The U.S. Court of Appeals for the D.C. Circuit ruled, in a 2-to-1 decision, in Halbig v. Burwell that the IRS is not authorized under the Affordable Care Act (ACA) to provide tax credits intended to subsidize the cost of premiums of health insurance that individuals purchased on the federally-facilitated exchange. The Court did not order the subsidies stopped immediately, recognizing that the Obama administration will appeal.
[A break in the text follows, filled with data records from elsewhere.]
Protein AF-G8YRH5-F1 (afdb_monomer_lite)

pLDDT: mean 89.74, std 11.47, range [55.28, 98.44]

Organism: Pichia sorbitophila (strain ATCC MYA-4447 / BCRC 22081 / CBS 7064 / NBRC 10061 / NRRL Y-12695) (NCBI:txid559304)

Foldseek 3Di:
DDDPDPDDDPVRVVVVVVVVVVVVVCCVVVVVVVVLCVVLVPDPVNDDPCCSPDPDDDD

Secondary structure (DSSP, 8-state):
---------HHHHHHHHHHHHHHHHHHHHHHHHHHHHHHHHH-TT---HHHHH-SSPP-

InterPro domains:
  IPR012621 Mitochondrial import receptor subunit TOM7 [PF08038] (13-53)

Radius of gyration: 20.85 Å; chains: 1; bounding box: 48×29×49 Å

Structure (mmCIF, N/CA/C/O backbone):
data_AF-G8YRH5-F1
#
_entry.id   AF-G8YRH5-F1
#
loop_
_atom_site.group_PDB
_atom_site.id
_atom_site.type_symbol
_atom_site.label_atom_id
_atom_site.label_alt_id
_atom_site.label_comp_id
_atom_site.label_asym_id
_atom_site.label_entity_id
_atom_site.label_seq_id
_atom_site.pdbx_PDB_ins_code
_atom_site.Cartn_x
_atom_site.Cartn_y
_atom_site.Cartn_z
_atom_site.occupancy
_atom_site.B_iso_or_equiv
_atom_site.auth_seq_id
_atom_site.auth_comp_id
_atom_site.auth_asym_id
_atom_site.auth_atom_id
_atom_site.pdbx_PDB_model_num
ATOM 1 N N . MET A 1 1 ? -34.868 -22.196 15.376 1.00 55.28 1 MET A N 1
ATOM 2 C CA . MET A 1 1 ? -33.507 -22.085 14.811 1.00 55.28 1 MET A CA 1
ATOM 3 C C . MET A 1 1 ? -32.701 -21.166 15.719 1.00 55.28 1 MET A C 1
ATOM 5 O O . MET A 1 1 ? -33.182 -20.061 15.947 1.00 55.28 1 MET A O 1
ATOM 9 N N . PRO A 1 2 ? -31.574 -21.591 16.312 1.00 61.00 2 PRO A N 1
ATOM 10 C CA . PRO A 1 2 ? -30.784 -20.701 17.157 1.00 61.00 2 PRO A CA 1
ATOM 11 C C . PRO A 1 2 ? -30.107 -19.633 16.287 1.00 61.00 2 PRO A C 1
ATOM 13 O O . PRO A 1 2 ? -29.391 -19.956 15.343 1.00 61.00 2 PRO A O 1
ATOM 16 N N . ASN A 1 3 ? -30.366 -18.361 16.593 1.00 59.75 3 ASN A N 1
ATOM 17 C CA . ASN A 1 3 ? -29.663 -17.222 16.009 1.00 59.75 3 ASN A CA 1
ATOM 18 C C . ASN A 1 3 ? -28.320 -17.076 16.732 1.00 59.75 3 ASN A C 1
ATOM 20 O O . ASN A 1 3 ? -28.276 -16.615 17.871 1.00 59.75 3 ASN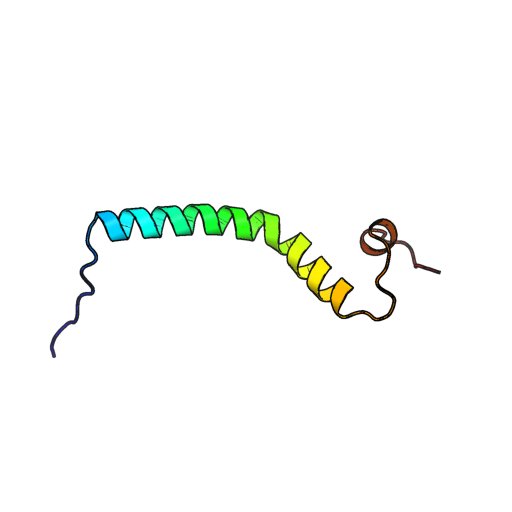 A O 1
ATOM 24 N N . TYR A 1 4 ? -27.228 -17.485 16.089 1.00 60.56 4 TYR A N 1
ATOM 25 C CA . TYR A 1 4 ? -25.882 -17.213 16.592 1.00 60.56 4 TYR A CA 1
ATOM 26 C C . TYR A 1 4 ? -25.531 -15.751 16.304 1.00 60.56 4 TYR A C 1
ATOM 28 O O . TYR A 1 4 ? -24.977 -15.411 15.261 1.00 60.56 4 TYR A O 1
ATOM 36 N N . GLN A 1 5 ? -25.883 -14.868 17.236 1.00 65.62 5 GLN A N 1
ATOM 37 C CA . GLN A 1 5 ? -25.370 -13.505 17.251 1.00 65.62 5 GLN A CA 1
ATOM 38 C C . GLN A 1 5 ? -23.916 -13.551 17.721 1.00 65.62 5 GLN A C 1
ATOM 40 O O . GLN A 1 5 ? -23.633 -13.871 18.873 1.00 65.62 5 GLN A O 1
ATOM 45 N N . LEU A 1 6 ? -22.985 -13.239 16.820 1.00 69.56 6 LEU A N 1
ATOM 46 C CA . LEU A 1 6 ? -21.589 -13.001 17.175 1.00 69.56 6 LEU A CA 1
ATOM 47 C C . LEU A 1 6 ? -21.517 -11.698 17.983 1.00 69.56 6 LEU A C 1
ATOM 49 O O . LEU A 1 6 ? -21.382 -10.607 17.428 1.00 69.56 6 LEU A O 1
ATOM 53 N N . THR A 1 7 ? -21.667 -11.796 19.303 1.00 75.62 7 THR A N 1
ATOM 54 C CA . THR A 1 7 ? -21.544 -10.648 20.204 1.00 75.62 7 THR A CA 1
ATOM 55 C C . THR A 1 7 ? -20.063 -10.403 20.483 1.00 75.62 7 THR A C 1
ATOM 57 O O . THR A 1 7 ? -19.462 -11.039 21.347 1.00 75.62 7 THR A O 1
ATOM 60 N N . LEU A 1 8 ? -19.445 -9.504 19.722 1.00 79.69 8 LEU A N 1
ATOM 61 C CA . LEU A 1 8 ? -18.086 -9.050 20.013 1.00 79.69 8 LEU A CA 1
ATOM 62 C C . LEU A 1 8 ? -18.095 -8.131 21.243 1.00 79.69 8 LEU A C 1
ATOM 64 O O . LEU A 1 8 ? -19.029 -7.340 21.406 1.00 79.69 8 LEU A O 1
ATOM 68 N N . SER A 1 9 ? -17.055 -8.207 22.081 1.00 87.75 9 SER A N 1
ATOM 69 C CA . SER A 1 9 ? -16.839 -7.207 23.134 1.00 87.75 9 SER A CA 1
ATOM 70 C C . SER A 1 9 ? -16.607 -5.831 22.508 1.00 87.75 9 SER A C 1
ATOM 72 O O . SER A 1 9 ? -16.092 -5.737 21.391 1.00 87.75 9 SER A O 1
ATOM 74 N N . ASP A 1 10 ? -16.966 -4.757 23.210 1.00 89.94 10 ASP A N 1
ATOM 75 C CA . ASP A 1 10 ? -16.815 -3.400 22.667 1.00 89.94 10 ASP A CA 1
ATOM 76 C C . ASP A 1 10 ? -15.348 -3.048 22.389 1.00 89.94 10 ASP A C 1
ATOM 78 O O . ASP A 1 10 ? -15.043 -2.468 21.350 1.00 89.94 10 ASP A O 1
ATOM 82 N N . GLU A 1 11 ? -14.426 -3.545 23.215 1.00 91.25 11 GLU A N 1
ATOM 83 C CA . GLU A 1 11 ? -12.985 -3.457 22.961 1.00 91.25 11 GLU A CA 1
ATOM 84 C C . GLU A 1 11 ? -12.577 -4.147 21.646 1.00 91.25 11 GLU A C 1
ATOM 86 O O . GLU A 1 11 ? -11.774 -3.619 20.875 1.00 91.25 11 GLU A O 1
ATOM 91 N N . SER A 1 12 ? -13.139 -5.324 21.349 1.00 92.81 12 SER A N 1
ATOM 92 C CA . SER A 1 12 ? -12.854 -6.026 20.091 1.00 92.81 12 SER A CA 1
ATOM 93 C C . SER A 1 12 ? -13.412 -5.263 18.891 1.00 92.81 12 SER A C 1
ATOM 95 O O . SER A 1 12 ? -12.746 -5.179 17.859 1.00 92.81 12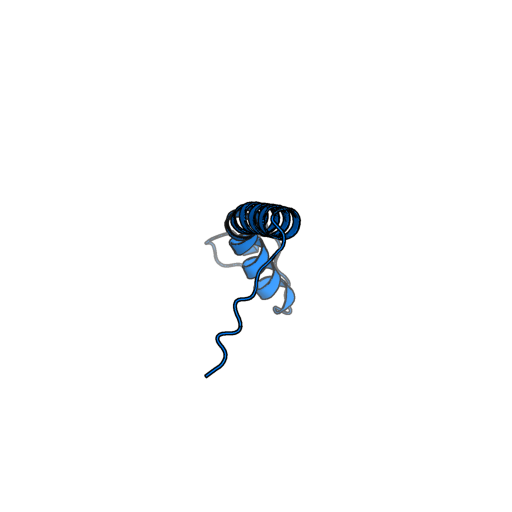 SER A O 1
ATOM 97 N N . LYS A 1 13 ? -14.607 -4.672 19.021 1.00 90.94 13 LYS A N 1
ATOM 98 C CA . LYS A 1 13 ? -15.208 -3.838 17.968 1.00 90.94 13 LYS A CA 1
ATOM 99 C C . LYS A 1 13 ? -14.352 -2.611 17.679 1.00 90.94 13 LYS A C 1
ATOM 101 O O . LYS A 1 13 ? -14.085 -2.335 16.514 1.00 90.94 13 LYS A O 1
ATOM 106 N N . GLU A 1 14 ? -13.894 -1.912 18.716 1.00 95.56 14 GLU A N 1
ATOM 107 C CA . GLU A 1 14 ? -13.041 -0.730 18.569 1.00 95.56 14 GLU A CA 1
ATOM 108 C C . GLU A 1 14 ? -11.720 -1.079 17.875 1.00 95.56 14 GLU A C 1
ATOM 110 O O . GLU A 1 14 ? -11.315 -0.411 16.923 1.00 95.56 14 GLU A O 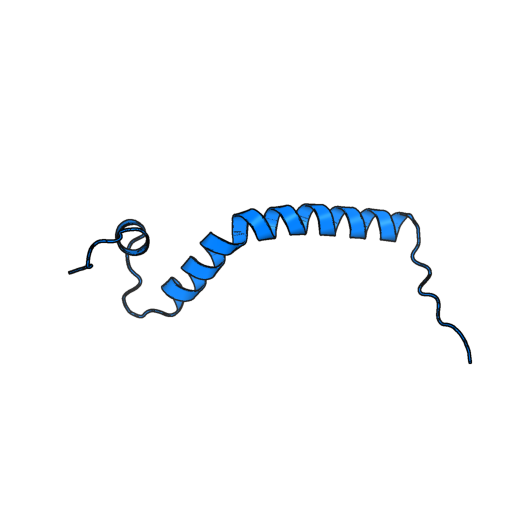1
ATOM 115 N N . ARG A 1 15 ? -11.075 -2.179 18.283 1.00 95.44 15 ARG A N 1
ATOM 116 C CA . ARG A 1 15 ? -9.843 -2.661 17.643 1.00 95.44 15 ARG A CA 1
ATOM 117 C C . ARG A 1 15 ? -10.057 -2.988 16.167 1.00 95.44 15 ARG A C 1
ATOM 119 O O . ARG A 1 15 ? -9.241 -2.591 15.338 1.00 95.44 15 ARG A O 1
ATOM 126 N N . ILE A 1 16 ? -11.146 -3.680 15.828 1.00 96.00 16 ILE A N 1
ATOM 127 C CA . ILE A 1 16 ? -11.479 -4.009 14.435 1.00 96.00 16 ILE A CA 1
ATOM 128 C C . ILE A 1 16 ? -11.737 -2.734 13.632 1.00 96.00 16 ILE A C 1
ATOM 130 O O . ILE A 1 16 ? -11.162 -2.581 12.559 1.00 96.00 16 ILE A O 1
ATOM 134 N N . ALA A 1 17 ? -12.540 -1.805 14.156 1.00 96.31 17 ALA A N 1
ATOM 135 C CA . ALA A 1 17 ? -12.811 -0.528 13.500 1.00 96.31 17 ALA A CA 1
ATOM 136 C C . ALA A 1 17 ? -11.509 0.235 13.215 1.00 96.31 17 ALA A C 1
ATOM 138 O O . ALA A 1 17 ? -11.267 0.655 12.086 1.00 96.31 17 ALA A O 1
ATOM 139 N N . LYS A 1 18 ? -10.609 0.299 14.199 1.00 97.25 18 LYS A N 1
ATOM 140 C CA . LYS A 1 18 ? -9.300 0.937 14.057 1.00 97.25 18 LYS A CA 1
ATOM 141 C C . LYS A 1 18 ? -8.426 0.266 12.993 1.00 97.25 18 LYS A C 1
ATOM 143 O O . LYS A 1 18 ? -7.797 0.954 12.192 1.00 97.25 18 LYS A O 1
ATOM 148 N N . VAL A 1 19 ? -8.385 -1.067 12.951 1.00 98.19 19 VAL A N 1
ATOM 149 C CA . VAL A 1 19 ? -7.653 -1.807 11.906 1.00 98.19 19 VAL A CA 1
ATOM 150 C C . VAL A 1 19 ? -8.244 -1.527 10.526 1.00 98.19 19 VAL A C 1
ATOM 152 O O . VAL A 1 19 ? -7.490 -1.306 9.579 1.00 98.19 19 VAL A O 1
ATOM 155 N N . LEU A 1 20 ? -9.572 -1.494 10.405 1.00 97.75 20 LEU A N 1
ATOM 156 C CA . LEU A 1 20 ? -10.249 -1.196 9.146 1.00 97.75 20 LEU A CA 1
ATOM 157 C C . LEU A 1 20 ? -9.950 0.230 8.663 1.00 97.75 20 LEU A C 1
ATOM 159 O O . LEU A 1 20 ? -9.638 0.410 7.484 1.00 97.75 20 LEU A O 1
ATOM 163 N N . ASP A 1 21 ? -9.932 1.213 9.559 1.00 97.50 21 ASP A N 1
ATOM 164 C CA . ASP A 1 21 ? -9.575 2.595 9.224 1.00 97.50 21 ASP A CA 1
ATOM 165 C C . ASP A 1 21 ? -8.141 2.709 8.686 1.00 97.50 21 ASP A C 1
ATOM 167 O O . ASP A 1 21 ? -7.900 3.342 7.649 1.00 97.50 21 ASP A O 1
ATOM 171 N N . TYR A 1 22 ? -7.181 2.029 9.319 1.00 98.31 22 TYR A N 1
ATOM 172 C CA . TYR A 1 22 ? -5.819 1.961 8.786 1.00 98.31 22 TYR A CA 1
ATOM 173 C C . TYR A 1 22 ? -5.761 1.211 7.455 1.00 98.31 22 TYR A C 1
ATOM 175 O O . TYR A 1 22 ? -5.089 1.665 6.526 1.00 98.31 22 TYR A O 1
ATOM 183 N N . SER A 1 23 ? -6.493 0.100 7.328 1.00 98.12 23 SER A N 1
ATOM 184 C CA . SER A 1 23 ? -6.517 -0.705 6.104 1.00 98.12 23 SER A CA 1
ATOM 185 C C . SER A 1 23 ? -6.989 0.105 4.898 1.00 98.12 23 SER A C 1
ATOM 187 O O . SER A 1 23 ? -6.406 -0.012 3.823 1.00 98.12 23 SER A O 1
ATOM 189 N N . LYS A 1 24 ? -7.965 1.004 5.086 1.00 98.12 24 LYS A N 1
ATOM 190 C CA . LYS A 1 24 ? -8.453 1.908 4.039 1.00 98.12 24 LYS A CA 1
ATOM 191 C C . LYS A 1 24 ? -7.337 2.811 3.517 1.00 98.12 24 LYS A C 1
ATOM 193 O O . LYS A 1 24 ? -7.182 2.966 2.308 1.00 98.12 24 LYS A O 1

The Court foundthat the Internal Revenue Service exceeded its statutory authority when it issued its May 2012 rule that provided health insurance premium subsidies (in the form of tax credits) to individuals purchasing coverage through the federally-facilitated exchange. To help low-income individuals purchase insurance through their exchange, the ACA provides subsidies in the form of tax credits, which should be administered "through an exchange established by the state." The ACA delegates primary responsibility to the states for establishing their own exchanges, but also provides that the federal government may establish and operate a federal exchange in any state that decides not to set up its own exchange. In its May 2012 rule, the IRS interpreted this provision to allow it to provide tax credits to qualified individuals "enrolled in one or more qualified health plans through an Exchange," including the federal exchange.
As a threshold matter, the court rejected the government's argument that Plaintiffs lacked standing, specifically because they had not suffered a concrete injury in fact. The court found that plaintiffs had standing because the subsidies effectively increased their incomes above the minimum threshold to be subject to the ACA's health insurance individual mandate. Thus, by bringing them within the scope of the individual mandate, the subsidies caused a sufficient injury for standing purposes.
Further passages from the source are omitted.